Greatness beckons for Deer Park

Ruckman Chris Stewart has a major role to play in Deer Park’s historic quest for a fourth successive premiership. Picture Damian Visentini

There’s vulnerability in every football dynasty.

As flawless as Deer Park has been for nearly four seasons, even their supremacy is questioned sometimes.

On the eve of last year’s finals, the Lions lost to Hoppers Crossing by 73 points, leaving some tipping it was the beginning of the end.

But this was a mere blip on the radar for the Lions when they sauntered to a premiership three-peat with the 136-point annihilation of Werribee Districts in the grand final.

This season though, Deer Park once again showed it was beatable. The Lions lost twice in a month to Albion and Altona – after being unbackable favourites going into both games.

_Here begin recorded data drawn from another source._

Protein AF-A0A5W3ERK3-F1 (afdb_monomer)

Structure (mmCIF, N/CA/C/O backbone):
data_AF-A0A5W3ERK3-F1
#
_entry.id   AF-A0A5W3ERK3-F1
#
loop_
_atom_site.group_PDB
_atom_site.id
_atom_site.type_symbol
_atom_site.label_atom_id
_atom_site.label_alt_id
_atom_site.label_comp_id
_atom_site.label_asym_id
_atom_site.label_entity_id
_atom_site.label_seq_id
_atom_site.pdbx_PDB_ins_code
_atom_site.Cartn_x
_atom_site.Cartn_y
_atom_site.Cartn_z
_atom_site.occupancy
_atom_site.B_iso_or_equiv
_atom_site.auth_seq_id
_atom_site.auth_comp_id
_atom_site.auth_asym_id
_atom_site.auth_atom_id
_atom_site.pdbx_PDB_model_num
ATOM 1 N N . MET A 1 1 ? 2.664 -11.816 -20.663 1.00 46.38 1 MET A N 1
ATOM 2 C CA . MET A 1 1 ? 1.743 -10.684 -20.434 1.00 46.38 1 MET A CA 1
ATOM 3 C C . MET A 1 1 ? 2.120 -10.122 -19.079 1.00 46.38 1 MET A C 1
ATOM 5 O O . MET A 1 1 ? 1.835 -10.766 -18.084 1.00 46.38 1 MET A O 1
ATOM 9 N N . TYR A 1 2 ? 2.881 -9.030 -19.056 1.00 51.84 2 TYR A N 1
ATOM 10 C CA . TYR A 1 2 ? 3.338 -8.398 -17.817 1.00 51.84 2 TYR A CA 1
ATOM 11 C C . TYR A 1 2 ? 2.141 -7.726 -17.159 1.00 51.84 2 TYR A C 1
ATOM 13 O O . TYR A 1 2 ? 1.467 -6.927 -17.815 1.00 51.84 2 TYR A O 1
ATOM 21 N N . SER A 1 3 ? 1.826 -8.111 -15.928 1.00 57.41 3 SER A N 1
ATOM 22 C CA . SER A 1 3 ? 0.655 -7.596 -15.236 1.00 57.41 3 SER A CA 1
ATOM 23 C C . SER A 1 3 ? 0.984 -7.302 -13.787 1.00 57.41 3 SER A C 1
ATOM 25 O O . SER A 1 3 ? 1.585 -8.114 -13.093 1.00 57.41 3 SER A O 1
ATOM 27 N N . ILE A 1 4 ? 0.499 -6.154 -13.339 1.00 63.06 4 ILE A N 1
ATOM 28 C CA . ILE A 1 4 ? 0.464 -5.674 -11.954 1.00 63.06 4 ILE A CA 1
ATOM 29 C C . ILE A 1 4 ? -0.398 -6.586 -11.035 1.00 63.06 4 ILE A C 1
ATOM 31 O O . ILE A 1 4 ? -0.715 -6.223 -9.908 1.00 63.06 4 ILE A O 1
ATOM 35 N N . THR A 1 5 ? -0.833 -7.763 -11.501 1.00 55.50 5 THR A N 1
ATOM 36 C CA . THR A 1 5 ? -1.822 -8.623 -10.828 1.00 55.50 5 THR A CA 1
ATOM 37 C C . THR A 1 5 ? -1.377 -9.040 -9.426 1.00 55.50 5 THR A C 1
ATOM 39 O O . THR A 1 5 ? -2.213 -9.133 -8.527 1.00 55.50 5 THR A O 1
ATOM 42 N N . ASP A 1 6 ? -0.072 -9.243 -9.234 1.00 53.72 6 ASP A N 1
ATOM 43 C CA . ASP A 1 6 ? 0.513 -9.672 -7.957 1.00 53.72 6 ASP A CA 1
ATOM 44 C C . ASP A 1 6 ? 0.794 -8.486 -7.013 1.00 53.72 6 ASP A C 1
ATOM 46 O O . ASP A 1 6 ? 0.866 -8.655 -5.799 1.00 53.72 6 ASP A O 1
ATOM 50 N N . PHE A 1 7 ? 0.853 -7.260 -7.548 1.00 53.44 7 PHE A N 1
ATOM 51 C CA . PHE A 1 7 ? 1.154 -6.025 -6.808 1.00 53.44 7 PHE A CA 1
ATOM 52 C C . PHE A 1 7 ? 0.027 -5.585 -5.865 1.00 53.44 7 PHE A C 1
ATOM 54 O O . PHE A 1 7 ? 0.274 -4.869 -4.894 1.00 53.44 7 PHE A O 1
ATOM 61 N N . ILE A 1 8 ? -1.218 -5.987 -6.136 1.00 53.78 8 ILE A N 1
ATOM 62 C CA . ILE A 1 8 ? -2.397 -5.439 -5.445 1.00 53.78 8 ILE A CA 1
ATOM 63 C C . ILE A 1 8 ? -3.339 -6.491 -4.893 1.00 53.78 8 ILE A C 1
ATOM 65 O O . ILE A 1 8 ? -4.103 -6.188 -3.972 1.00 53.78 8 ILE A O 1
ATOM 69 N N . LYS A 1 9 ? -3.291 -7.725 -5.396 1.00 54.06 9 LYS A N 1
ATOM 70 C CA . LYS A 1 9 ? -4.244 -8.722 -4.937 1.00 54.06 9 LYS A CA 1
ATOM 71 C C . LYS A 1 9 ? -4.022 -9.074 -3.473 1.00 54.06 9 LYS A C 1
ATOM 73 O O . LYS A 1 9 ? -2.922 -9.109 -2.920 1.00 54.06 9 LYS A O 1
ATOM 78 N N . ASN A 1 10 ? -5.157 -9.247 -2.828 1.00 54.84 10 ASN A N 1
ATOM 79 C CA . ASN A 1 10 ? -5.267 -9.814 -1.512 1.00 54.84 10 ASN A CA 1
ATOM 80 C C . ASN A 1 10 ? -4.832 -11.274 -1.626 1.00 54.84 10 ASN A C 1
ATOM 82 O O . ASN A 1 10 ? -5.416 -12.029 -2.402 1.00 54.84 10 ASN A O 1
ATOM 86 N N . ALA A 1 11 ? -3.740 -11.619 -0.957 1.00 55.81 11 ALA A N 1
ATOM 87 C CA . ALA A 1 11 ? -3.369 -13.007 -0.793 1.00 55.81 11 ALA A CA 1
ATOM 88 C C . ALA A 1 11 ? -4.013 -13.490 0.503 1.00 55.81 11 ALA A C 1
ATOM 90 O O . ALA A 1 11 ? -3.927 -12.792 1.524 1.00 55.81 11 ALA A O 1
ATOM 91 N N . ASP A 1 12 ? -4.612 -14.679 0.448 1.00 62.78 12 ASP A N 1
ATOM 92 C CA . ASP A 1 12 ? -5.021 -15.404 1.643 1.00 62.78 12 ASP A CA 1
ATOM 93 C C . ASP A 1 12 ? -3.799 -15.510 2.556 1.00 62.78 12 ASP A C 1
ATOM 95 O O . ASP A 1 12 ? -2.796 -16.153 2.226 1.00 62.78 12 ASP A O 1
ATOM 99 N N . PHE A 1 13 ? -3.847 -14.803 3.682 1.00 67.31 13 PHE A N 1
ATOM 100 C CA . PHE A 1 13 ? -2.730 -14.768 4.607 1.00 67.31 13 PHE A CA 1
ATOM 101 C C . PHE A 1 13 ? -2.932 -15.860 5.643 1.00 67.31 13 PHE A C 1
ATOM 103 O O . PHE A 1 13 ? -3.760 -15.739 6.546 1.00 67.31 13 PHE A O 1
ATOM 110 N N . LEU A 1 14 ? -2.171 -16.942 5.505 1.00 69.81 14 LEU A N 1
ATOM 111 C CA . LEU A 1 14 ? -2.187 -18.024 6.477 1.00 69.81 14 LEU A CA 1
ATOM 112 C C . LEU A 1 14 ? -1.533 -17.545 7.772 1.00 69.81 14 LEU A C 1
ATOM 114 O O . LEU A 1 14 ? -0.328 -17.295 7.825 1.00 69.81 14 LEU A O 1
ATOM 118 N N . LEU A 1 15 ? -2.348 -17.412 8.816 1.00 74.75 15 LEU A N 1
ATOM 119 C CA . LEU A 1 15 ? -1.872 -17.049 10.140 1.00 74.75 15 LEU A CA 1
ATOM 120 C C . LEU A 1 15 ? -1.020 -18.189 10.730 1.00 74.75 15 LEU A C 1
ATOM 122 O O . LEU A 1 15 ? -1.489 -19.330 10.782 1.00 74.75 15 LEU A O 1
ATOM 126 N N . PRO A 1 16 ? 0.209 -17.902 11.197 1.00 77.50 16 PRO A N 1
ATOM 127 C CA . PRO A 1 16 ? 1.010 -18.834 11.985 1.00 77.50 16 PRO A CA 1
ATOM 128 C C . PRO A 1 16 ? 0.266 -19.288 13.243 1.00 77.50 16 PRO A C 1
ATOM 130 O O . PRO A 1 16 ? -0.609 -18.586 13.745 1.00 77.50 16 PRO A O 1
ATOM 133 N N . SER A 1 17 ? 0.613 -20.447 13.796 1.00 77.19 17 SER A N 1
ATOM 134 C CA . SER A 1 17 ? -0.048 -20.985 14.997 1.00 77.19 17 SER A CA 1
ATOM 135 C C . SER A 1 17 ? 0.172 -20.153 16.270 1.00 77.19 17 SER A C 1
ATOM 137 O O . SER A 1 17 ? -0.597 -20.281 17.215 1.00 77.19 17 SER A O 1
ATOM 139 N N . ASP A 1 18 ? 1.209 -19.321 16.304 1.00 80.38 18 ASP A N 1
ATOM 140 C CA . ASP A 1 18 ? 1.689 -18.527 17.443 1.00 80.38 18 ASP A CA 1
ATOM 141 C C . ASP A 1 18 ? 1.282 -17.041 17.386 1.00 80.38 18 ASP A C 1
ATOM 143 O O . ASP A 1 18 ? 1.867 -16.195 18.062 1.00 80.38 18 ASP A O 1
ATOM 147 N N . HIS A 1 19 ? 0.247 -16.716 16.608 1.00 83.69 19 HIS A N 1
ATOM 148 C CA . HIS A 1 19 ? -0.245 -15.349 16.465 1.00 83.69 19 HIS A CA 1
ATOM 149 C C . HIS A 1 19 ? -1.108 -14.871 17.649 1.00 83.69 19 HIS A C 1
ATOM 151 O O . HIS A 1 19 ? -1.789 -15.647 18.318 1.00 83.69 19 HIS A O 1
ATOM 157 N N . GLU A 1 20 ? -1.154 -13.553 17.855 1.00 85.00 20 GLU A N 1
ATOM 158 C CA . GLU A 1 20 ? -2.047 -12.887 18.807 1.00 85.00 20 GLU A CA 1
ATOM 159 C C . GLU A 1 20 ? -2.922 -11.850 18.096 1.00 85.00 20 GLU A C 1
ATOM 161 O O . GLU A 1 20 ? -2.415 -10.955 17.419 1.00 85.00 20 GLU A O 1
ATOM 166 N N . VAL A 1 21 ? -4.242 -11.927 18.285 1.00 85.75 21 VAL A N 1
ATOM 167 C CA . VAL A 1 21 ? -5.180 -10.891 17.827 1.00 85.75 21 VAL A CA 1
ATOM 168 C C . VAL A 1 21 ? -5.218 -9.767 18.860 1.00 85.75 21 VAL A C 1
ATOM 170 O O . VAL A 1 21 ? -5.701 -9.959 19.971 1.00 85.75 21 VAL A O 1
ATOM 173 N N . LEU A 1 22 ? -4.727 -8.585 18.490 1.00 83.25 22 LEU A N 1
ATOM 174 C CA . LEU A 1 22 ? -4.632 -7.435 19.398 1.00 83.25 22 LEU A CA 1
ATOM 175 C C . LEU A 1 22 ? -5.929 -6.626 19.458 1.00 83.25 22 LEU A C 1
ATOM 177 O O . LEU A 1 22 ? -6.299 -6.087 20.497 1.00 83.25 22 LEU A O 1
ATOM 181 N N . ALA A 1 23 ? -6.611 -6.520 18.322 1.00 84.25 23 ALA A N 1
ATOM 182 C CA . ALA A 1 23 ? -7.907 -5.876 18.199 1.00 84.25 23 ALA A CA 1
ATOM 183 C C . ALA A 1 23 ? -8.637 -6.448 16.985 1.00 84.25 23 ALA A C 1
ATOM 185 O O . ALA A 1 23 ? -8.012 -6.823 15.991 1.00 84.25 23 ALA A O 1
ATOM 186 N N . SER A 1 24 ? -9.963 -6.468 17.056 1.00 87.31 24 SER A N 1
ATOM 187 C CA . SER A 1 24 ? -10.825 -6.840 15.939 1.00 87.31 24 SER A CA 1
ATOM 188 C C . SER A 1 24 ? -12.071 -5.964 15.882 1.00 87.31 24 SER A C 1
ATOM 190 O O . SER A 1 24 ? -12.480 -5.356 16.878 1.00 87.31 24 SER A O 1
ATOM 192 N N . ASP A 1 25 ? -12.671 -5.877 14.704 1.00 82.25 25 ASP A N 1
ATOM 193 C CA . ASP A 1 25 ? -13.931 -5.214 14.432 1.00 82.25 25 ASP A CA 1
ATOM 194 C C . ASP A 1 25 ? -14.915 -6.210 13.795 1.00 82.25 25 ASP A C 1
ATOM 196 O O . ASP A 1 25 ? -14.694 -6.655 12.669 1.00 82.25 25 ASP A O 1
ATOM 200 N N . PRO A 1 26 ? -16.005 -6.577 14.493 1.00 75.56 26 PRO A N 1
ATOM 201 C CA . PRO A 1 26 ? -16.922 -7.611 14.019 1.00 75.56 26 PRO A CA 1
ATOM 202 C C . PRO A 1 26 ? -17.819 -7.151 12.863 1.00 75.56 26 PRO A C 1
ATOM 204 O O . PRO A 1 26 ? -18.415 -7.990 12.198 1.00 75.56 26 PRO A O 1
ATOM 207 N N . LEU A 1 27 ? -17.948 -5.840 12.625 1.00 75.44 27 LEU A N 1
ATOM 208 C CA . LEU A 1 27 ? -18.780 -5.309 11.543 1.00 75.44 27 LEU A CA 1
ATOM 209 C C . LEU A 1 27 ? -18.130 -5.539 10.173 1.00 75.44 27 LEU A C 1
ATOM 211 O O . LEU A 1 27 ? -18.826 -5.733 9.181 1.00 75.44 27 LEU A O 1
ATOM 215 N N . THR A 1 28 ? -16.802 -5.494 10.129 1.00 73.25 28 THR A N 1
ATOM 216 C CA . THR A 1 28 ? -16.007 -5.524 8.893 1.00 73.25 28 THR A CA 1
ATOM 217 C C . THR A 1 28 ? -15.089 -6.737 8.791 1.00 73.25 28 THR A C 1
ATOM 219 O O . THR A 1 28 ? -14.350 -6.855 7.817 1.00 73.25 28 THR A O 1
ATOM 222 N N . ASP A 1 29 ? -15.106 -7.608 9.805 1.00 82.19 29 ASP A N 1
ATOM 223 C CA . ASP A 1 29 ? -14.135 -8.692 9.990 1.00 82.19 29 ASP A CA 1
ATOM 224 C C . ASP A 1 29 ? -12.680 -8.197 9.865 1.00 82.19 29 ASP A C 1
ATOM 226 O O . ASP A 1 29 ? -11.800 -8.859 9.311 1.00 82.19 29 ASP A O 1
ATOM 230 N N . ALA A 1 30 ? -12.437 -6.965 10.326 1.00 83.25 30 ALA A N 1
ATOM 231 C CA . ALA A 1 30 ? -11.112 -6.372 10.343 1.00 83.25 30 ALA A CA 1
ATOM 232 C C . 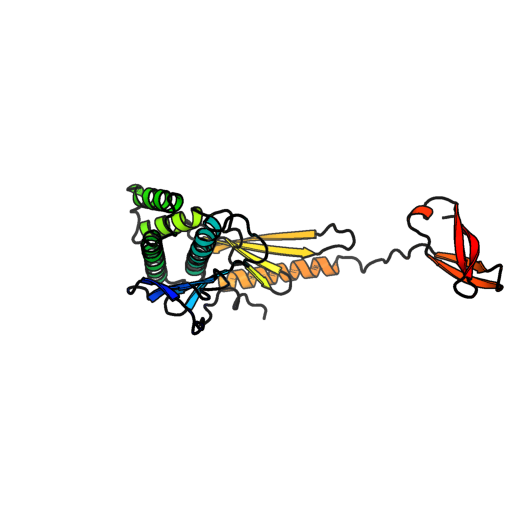ALA A 1 30 ? -10.394 -6.759 11.634 1.00 83.25 30 ALA A C 1
ATOM 234 O O . ALA A 1 30 ? -10.952 -6.641 12.722 1.00 83.25 30 ALA A O 1
ATOM 235 N N . ALA A 1 31 ? -9.140 -7.180 11.546 1.00 84.81 31 ALA A N 1
ATOM 236 C CA . ALA A 1 31 ? -8.340 -7.545 12.704 1.00 84.81 31 ALA A CA 1
ATOM 237 C C . ALA A 1 31 ? -6.901 -7.074 12.545 1.00 84.81 31 ALA A C 1
ATOM 239 O O . ALA A 1 31 ? -6.377 -6.985 11.436 1.00 84.81 31 ALA A O 1
ATOM 240 N N . ILE A 1 32 ? -6.244 -6.800 13.666 1.00 82.94 32 ILE A N 1
ATOM 241 C CA . ILE A 1 32 ? -4.799 -6.611 13.707 1.00 82.94 32 ILE A CA 1
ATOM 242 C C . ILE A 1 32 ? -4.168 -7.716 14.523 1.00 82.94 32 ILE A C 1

But never write off a champion team. It invariably comes back to bite you on the backside.

This was the wake-up call Deer Park needed and the defending champions responded in the best way possible, reeling off 10 consecutive wins to get that air of invincibility back.

“Our last 10 weeks has been first class,” Lions player-coach Marc Bullen told

Star Weekly.

“The way we’ve turned things around has been very good. We’re training our backsides off and our commitment level has been really good.

“Most guys, whether they’re going for their first, second, third or fourth premiership, are keen to try and win it. That’s the goal and ambition of the footy club.”

History shows that the fourth successive flag is hardest to achieve. It has never been done in the first division, dating back to 1931.

Seven times a three-peat has been achieved, so that is not all that rare, but the elusive fourth flag is the one that drives Deer Park on.

“We had a vision when I got appointed coach back in 2013 to try and stop Spotswood’s dominance,” Bullen said, alluding to the Woodsmen’s four premierships in five years from 2007-11.

“We reassessed our goals at the end of last year and put a real onus on trying to get that fourth flag in a row.

“If we can do that, we can really put ourselves down as a dominant football side in the modern era.”

Deer Park has waited patiently to take its first steps in the 2016 finals. The Lions watched on as Spotswood became the first to be vanquished after an elimination final loss to Altona, a day after Hoppers Crossing edged out Werribee Districts in a close-fought qualifying final.

This means Deer Park will do battle with Hoppers Crossing for the right to move straight through to the grand final.

Even the great teams feel the nerves … Deer Park’s butterflies will be even worse knowing the weight of history is against them. They also have three other hungry finals contenders wanting to deny them their place in history.

“There’s certainly nervous apprehension about what we could be about to achieve,” Bullen said. “Touch wood, we’re tracking alright at the moment … but anything can change overnight.

“We’re certainly confident in our program and the way we’ve been able to put some hard yards into the legs over the course of the last month.

“We’re confident in our playing list and our game style, but you’ve just got to be able to control the controllables.”

With the minor premiership under their belt, a tried and tested pre-finals training program, a 10-game winning streak, finals know-how like no other side, and a mental edge over their opposition, the Lions could not be better prepared for a tilt at history.

Can they do what ICI/Deer Park (1939-41, 2013-15), Braybrook (1944-46, 1954-56, 1973-75), F & Y Socials (1959-61) and Spotswood (2007-09) were not be able to do and capture that elusive four-peat? Let’s see.